[R] ifelse problem - bug or operator error
R. Michael Weylandt
michael.weylandt at gmail.com
Sat Aug 25 04:31:44 CEST 2012
On Fri, Aug 24, 2012 at 7:29 PM, Jennifer Sabatier
<plessthanpointohfive at gmail.com> wrote:
> AAAAAHHHHHHH I GOT IT!!!!!!!!!!
>
> And I *think* I understand about floating point arithmetic..
Well then you're doing much better than the rest of us: it's quite a
difficult subject and only gets trickier as you think about it more.

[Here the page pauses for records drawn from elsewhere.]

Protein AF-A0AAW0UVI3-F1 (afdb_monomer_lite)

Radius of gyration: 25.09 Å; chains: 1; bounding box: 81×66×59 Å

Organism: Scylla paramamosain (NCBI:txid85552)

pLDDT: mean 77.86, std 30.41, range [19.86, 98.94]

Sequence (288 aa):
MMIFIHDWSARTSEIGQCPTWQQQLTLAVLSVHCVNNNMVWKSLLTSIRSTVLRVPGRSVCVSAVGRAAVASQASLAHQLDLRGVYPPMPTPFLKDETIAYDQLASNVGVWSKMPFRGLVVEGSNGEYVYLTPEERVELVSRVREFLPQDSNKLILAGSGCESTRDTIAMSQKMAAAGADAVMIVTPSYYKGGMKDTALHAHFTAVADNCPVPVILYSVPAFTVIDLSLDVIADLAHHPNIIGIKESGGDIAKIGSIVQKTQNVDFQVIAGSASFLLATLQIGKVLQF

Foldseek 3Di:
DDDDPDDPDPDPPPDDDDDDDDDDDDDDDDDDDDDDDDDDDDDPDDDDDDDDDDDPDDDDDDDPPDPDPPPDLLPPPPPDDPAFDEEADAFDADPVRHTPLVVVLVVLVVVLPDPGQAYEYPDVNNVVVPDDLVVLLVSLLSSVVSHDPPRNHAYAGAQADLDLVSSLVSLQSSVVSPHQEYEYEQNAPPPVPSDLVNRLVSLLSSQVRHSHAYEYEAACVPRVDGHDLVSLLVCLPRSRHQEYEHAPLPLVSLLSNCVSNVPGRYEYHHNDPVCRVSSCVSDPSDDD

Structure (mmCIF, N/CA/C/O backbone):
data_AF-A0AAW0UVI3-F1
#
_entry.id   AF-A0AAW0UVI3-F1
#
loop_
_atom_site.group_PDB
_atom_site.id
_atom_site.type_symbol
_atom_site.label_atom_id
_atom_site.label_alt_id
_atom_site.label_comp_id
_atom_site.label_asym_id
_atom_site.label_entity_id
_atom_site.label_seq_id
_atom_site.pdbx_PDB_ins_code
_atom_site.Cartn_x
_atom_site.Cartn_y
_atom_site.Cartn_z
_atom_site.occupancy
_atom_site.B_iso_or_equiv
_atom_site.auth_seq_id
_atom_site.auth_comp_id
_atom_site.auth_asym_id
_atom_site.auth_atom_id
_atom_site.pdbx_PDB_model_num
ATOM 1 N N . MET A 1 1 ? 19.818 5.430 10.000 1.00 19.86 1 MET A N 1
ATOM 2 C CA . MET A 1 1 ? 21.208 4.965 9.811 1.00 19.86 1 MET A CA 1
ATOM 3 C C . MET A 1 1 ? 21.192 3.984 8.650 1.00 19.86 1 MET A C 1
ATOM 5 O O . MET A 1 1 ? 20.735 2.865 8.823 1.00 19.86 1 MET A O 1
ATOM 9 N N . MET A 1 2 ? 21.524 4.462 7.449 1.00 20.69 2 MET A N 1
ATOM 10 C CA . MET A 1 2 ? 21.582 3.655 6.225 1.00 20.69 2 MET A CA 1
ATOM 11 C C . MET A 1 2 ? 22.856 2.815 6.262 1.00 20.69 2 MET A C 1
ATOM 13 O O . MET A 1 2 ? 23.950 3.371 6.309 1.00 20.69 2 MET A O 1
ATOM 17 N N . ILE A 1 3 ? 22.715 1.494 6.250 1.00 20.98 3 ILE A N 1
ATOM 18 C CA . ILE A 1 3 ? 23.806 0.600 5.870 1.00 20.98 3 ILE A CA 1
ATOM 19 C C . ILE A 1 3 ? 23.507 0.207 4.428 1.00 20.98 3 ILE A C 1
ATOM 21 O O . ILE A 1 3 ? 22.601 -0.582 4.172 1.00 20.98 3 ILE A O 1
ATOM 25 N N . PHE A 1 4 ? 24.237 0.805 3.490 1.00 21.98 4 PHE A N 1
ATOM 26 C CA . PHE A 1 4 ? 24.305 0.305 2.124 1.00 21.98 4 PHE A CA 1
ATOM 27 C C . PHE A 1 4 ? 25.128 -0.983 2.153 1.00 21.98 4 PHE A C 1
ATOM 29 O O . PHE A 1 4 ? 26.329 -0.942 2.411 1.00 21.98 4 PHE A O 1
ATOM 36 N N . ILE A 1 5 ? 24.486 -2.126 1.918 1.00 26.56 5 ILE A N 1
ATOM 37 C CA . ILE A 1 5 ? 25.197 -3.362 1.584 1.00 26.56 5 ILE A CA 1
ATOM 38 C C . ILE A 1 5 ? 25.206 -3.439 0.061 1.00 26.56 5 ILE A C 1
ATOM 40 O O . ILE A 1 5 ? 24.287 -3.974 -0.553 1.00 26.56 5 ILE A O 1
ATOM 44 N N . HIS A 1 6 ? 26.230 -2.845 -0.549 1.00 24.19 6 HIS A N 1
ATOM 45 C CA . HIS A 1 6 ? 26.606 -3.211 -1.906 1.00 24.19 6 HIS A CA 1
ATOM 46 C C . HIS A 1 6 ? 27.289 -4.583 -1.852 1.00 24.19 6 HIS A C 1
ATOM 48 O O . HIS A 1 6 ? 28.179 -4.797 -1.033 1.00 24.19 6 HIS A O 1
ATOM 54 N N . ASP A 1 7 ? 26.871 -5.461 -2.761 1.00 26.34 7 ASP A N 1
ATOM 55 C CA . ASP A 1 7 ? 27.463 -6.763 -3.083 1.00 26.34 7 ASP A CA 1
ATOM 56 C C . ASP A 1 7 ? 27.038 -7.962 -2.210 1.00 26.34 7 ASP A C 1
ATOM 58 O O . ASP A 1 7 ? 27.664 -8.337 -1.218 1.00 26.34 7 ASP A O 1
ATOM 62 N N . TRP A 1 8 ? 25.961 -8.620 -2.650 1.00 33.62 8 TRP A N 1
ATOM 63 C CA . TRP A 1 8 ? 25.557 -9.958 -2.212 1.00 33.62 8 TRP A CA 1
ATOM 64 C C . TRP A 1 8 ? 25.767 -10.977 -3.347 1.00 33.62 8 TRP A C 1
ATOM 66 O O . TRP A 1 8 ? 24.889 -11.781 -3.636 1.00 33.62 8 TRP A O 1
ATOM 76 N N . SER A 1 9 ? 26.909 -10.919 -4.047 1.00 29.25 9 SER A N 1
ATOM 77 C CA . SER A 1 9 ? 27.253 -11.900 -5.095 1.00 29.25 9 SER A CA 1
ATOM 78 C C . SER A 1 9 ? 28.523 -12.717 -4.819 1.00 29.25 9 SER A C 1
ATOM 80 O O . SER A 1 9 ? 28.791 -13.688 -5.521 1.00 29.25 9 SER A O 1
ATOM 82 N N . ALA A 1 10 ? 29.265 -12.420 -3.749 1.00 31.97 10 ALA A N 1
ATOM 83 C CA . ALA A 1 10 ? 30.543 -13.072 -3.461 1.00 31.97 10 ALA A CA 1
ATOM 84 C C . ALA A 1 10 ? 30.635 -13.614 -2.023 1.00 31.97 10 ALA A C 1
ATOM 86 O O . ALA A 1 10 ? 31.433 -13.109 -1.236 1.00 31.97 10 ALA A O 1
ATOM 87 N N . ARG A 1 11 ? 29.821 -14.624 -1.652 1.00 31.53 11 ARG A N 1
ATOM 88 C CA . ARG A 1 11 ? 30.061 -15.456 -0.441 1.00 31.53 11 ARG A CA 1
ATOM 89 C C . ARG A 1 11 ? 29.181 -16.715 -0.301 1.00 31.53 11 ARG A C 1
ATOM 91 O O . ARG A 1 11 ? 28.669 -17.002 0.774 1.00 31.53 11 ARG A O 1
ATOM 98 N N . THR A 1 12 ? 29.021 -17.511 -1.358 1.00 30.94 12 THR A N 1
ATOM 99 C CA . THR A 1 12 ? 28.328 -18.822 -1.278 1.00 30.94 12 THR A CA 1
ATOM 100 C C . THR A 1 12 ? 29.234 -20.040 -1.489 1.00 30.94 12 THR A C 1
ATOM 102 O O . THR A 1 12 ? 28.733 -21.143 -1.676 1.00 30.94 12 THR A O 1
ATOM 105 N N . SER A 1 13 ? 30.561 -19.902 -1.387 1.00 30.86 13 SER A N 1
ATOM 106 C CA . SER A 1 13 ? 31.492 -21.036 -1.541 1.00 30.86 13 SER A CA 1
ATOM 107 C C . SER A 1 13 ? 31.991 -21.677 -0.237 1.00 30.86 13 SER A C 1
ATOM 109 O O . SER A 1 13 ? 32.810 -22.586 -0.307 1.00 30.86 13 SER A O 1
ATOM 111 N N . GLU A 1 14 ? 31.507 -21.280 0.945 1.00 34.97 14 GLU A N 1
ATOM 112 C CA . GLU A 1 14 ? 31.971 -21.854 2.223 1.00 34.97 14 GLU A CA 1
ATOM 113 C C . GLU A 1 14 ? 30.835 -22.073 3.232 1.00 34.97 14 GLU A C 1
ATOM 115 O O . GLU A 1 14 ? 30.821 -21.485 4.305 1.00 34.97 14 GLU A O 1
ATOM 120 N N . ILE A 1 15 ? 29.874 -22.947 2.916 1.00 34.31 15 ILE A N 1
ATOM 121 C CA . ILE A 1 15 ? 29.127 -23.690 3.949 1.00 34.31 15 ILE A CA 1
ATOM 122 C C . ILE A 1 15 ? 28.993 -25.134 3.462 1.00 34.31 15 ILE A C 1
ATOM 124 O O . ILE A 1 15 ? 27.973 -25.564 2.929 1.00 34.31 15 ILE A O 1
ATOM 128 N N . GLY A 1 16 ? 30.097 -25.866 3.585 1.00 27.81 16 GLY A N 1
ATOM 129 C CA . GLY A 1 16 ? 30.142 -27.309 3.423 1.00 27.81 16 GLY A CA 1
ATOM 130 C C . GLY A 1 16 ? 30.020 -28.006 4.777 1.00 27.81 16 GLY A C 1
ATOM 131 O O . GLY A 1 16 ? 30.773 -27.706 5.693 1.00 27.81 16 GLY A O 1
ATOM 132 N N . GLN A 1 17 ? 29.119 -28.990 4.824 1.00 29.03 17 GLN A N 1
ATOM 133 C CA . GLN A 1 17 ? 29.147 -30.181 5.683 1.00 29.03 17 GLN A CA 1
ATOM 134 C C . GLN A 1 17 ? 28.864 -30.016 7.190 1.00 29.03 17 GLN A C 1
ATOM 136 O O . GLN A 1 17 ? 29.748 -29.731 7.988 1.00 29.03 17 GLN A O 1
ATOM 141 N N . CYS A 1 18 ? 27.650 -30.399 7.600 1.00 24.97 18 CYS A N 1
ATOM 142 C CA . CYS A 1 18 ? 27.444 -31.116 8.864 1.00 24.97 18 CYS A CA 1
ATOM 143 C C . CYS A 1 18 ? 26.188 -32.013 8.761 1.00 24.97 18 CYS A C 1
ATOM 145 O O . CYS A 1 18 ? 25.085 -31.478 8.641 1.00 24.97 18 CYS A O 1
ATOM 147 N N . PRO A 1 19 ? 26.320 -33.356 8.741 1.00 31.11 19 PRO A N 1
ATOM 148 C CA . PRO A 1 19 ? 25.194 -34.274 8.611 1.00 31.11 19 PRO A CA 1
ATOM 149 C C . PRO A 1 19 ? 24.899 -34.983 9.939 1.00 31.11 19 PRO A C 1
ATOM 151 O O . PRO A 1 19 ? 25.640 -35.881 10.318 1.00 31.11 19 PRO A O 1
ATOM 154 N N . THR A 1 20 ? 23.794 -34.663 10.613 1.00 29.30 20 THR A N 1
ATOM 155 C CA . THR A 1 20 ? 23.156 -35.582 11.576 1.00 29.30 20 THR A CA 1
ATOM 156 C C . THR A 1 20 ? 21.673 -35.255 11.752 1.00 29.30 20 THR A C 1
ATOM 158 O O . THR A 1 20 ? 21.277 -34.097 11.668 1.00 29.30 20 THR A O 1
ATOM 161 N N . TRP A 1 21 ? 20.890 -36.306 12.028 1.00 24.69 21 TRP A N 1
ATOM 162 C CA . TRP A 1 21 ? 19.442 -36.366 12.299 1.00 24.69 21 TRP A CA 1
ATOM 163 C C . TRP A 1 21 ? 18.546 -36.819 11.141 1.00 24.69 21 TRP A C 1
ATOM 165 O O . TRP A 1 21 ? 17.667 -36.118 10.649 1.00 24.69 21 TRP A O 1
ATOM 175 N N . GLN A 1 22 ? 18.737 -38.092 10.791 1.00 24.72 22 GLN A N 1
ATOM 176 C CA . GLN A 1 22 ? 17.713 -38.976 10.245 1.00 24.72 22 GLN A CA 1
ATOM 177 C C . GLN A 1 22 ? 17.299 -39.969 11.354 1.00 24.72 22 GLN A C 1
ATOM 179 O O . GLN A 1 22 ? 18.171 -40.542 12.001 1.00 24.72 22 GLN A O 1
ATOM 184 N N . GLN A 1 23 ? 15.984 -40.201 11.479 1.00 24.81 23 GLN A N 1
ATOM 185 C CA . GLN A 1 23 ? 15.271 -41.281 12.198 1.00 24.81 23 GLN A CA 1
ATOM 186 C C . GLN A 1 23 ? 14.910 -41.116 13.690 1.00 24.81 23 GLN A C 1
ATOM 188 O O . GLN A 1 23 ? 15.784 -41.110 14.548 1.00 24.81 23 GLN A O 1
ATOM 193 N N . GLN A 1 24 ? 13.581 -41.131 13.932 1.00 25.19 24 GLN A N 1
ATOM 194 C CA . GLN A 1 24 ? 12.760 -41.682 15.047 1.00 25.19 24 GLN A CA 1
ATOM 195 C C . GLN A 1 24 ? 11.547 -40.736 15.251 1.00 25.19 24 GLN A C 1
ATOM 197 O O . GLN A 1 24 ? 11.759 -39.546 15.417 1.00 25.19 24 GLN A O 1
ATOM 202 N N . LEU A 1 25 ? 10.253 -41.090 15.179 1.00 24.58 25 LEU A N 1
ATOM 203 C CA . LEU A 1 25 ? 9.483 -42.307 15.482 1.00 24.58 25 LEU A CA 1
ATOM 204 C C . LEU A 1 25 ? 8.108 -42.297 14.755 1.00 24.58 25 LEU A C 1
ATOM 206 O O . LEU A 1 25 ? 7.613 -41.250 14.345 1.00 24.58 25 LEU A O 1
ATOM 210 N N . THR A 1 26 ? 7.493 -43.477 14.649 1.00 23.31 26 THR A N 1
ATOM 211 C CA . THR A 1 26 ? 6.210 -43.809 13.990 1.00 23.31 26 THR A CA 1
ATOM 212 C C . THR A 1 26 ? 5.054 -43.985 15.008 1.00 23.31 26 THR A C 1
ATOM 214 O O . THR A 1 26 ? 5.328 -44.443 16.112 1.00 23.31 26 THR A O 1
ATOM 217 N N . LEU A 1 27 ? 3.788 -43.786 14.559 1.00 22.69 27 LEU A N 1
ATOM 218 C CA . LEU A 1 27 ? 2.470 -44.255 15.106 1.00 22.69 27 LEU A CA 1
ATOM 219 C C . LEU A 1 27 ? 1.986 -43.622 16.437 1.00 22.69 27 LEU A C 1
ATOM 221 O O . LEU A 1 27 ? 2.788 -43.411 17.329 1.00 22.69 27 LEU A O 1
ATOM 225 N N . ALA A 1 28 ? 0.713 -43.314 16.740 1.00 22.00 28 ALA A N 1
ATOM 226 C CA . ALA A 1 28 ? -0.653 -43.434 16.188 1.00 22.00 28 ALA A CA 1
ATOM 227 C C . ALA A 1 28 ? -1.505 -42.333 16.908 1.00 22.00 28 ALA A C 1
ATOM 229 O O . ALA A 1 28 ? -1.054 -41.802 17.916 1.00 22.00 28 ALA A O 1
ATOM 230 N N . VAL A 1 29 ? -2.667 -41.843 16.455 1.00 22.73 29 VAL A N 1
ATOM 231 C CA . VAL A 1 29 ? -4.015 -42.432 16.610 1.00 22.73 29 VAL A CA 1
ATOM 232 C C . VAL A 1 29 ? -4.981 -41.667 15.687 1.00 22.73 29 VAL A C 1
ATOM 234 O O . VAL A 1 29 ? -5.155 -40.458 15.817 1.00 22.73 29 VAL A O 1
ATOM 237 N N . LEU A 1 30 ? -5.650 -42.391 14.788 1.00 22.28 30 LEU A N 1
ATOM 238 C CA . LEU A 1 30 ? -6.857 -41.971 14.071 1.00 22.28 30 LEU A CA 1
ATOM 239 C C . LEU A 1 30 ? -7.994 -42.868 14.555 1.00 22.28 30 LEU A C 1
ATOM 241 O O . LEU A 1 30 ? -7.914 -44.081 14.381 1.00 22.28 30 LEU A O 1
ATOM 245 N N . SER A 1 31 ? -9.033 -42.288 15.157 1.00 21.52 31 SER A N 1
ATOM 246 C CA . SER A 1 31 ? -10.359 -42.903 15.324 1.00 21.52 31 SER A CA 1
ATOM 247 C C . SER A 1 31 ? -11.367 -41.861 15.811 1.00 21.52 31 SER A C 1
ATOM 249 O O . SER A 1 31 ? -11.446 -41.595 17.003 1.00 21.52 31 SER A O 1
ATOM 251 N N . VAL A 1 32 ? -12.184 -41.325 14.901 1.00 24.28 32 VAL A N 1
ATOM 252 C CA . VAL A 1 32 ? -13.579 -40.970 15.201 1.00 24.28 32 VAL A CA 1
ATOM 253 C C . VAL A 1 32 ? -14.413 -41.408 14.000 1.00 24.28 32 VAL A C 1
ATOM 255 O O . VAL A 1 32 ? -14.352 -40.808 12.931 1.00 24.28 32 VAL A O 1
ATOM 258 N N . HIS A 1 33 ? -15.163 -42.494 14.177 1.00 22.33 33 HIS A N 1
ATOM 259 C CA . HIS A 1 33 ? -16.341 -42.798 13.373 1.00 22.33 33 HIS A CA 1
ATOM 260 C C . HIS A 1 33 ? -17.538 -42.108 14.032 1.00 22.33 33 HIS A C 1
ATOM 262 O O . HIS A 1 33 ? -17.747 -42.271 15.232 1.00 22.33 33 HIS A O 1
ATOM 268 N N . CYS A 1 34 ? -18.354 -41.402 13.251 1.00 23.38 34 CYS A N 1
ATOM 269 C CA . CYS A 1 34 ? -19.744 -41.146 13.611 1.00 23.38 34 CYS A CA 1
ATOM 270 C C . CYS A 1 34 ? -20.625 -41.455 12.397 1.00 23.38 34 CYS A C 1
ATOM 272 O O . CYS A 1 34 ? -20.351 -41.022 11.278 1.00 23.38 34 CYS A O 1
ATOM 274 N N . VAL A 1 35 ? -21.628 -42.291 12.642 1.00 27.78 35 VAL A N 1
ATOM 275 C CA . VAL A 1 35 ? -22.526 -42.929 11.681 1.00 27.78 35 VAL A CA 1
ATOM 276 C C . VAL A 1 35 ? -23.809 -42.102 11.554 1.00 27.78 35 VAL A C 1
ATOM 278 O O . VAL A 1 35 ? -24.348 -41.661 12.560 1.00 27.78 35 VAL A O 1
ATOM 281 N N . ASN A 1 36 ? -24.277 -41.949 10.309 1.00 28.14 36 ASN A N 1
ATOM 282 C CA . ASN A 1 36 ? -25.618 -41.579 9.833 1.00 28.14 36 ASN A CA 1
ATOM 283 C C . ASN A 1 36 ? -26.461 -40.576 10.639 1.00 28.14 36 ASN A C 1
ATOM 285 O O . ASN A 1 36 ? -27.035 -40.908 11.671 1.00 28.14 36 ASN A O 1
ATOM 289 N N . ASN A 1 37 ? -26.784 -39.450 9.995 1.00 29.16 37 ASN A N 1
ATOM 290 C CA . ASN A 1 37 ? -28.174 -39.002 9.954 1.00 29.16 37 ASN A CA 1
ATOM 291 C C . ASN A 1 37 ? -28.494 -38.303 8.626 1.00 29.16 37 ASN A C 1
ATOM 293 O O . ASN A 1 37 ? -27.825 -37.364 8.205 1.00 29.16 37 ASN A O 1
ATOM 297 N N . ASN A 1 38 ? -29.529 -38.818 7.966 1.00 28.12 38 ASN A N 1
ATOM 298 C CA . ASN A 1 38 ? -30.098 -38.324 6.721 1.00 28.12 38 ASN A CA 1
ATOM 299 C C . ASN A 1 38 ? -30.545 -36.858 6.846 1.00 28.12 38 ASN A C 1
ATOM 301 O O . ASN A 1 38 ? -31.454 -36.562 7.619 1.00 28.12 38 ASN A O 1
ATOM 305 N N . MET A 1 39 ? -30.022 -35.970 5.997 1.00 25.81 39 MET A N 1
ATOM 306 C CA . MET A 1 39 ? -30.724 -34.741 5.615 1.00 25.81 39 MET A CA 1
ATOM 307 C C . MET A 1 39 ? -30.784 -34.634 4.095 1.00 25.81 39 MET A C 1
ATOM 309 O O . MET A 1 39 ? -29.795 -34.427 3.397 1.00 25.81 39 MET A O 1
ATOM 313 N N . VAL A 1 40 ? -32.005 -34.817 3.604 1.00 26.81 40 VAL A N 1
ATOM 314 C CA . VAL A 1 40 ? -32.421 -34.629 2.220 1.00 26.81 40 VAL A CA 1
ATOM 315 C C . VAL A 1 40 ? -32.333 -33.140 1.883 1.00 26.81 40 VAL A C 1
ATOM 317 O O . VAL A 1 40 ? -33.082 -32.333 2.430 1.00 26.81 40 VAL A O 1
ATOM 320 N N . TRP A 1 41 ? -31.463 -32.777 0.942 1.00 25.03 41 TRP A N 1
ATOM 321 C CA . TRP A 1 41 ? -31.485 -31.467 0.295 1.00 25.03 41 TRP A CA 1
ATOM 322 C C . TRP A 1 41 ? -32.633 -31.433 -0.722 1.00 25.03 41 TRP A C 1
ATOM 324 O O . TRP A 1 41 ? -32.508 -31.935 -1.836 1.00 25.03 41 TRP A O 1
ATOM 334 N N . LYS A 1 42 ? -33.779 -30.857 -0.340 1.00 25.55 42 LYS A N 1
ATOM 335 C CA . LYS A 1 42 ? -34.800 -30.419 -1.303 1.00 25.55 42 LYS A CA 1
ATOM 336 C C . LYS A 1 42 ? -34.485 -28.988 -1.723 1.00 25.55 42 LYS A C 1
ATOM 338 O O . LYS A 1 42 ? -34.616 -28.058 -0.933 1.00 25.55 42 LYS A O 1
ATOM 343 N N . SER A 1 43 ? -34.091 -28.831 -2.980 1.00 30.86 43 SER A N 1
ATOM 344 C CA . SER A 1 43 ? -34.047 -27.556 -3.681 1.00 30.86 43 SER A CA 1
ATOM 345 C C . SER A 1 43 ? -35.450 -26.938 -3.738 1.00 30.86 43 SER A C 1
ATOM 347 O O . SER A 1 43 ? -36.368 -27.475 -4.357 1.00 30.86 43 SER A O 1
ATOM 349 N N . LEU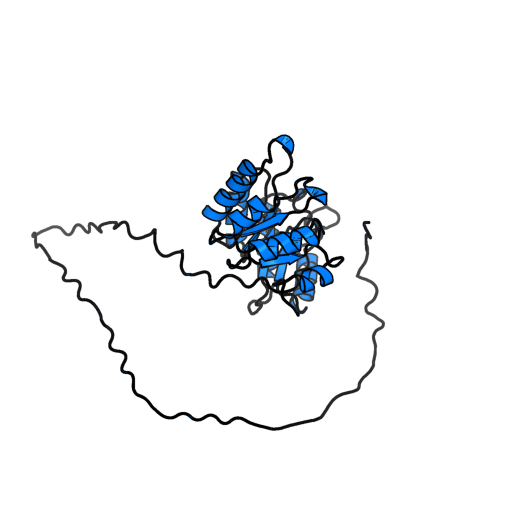 A 1 44 ? -35.631 -25.789 -3.088 1.00 28.48 44 LEU A N 1
ATOM 350 C CA . LEU A 1 44 ? -36.752 -24.891 -3.356 1.00 28.48 44 LEU A CA 1
ATOM 351 C C . LEU A 1 44 ? -36.380 -24.025 -4.563 1.00 28.48 44 LEU A C 1
ATOM 353 O O . LEU A 1 44 ? -35.763 -22.974 -4.426 1.00 28.48 44 LEU A O 1
ATOM 357 N N . LEU A 1 45 ? -36.743 -24.489 -5.760 1.00 29.83 45 LEU A N 1
ATOM 358 C CA . LEU A 1 45 ? -36.837 -23.635 -6.941 1.00 29.83 45 LEU A CA 1
ATOM 359 C C . LEU A 1 45 ? -38.206 -22.949 -6.921 1.00 29.83 45 LEU A C 1
ATOM 361 O O . LEU A 1 45 ? -39.241 -23.568 -7.168 1.00 29.83 45 LEU A O 1
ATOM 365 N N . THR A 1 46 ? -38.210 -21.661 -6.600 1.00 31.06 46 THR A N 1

(Numerical analysis generally, not the definition of an IEEE754 / ISO
6059 double) You even get such fun as
-1 * 0 != 1 * 0.
under some interpretations.
>
> In this case vn$PM.DIST.TOT is the sum of proportions. So, it should
> be anywhere 0 and 1.
>
> In our case, if it's anything other than 1 when vn$PM.EXP is greater
> than 0 then it means something is wrong with one of the variables
> used to sum vn$PM.DIST.TOT.
>
> I was worried making it an integer will cause cases of 0.4 to be 0 and
> look legal, when it's not (though it doesn't actually seem to be a
> problem).
>
> So, I just did what Michael and Peter suggested, after reading up on
> floating points.
>
> fpf <- 1e-05 # fpf = floating point fuzz
Though I sugested 1e-05 here, usually one uses slightly more stringent
testing: a general rule of thumb is the square root of machine
precision. In R terms,
sqrt(.Machine$double.eps)
>
> vn$PM.DIST_flag<-ifelse(vn$PM.EXP > 0 & abs(vn$PM.DIST.TOT - 1) > fpf , 1, 0)
>
> YAAAAAYYYYY!!!!
>
> Thanks, solved AND I learned something new.
>
> Thanks, alll, and have a GREAT weekend!
>
> Jen
Just for the "macro-take-away": this is the reason we don't really
like console printout instead of dput() to show a problem: if you dput
the original not-yet-ifelse-d numbers, you'll see that they really
aren't 1's, but that they are truncated upon regular printing.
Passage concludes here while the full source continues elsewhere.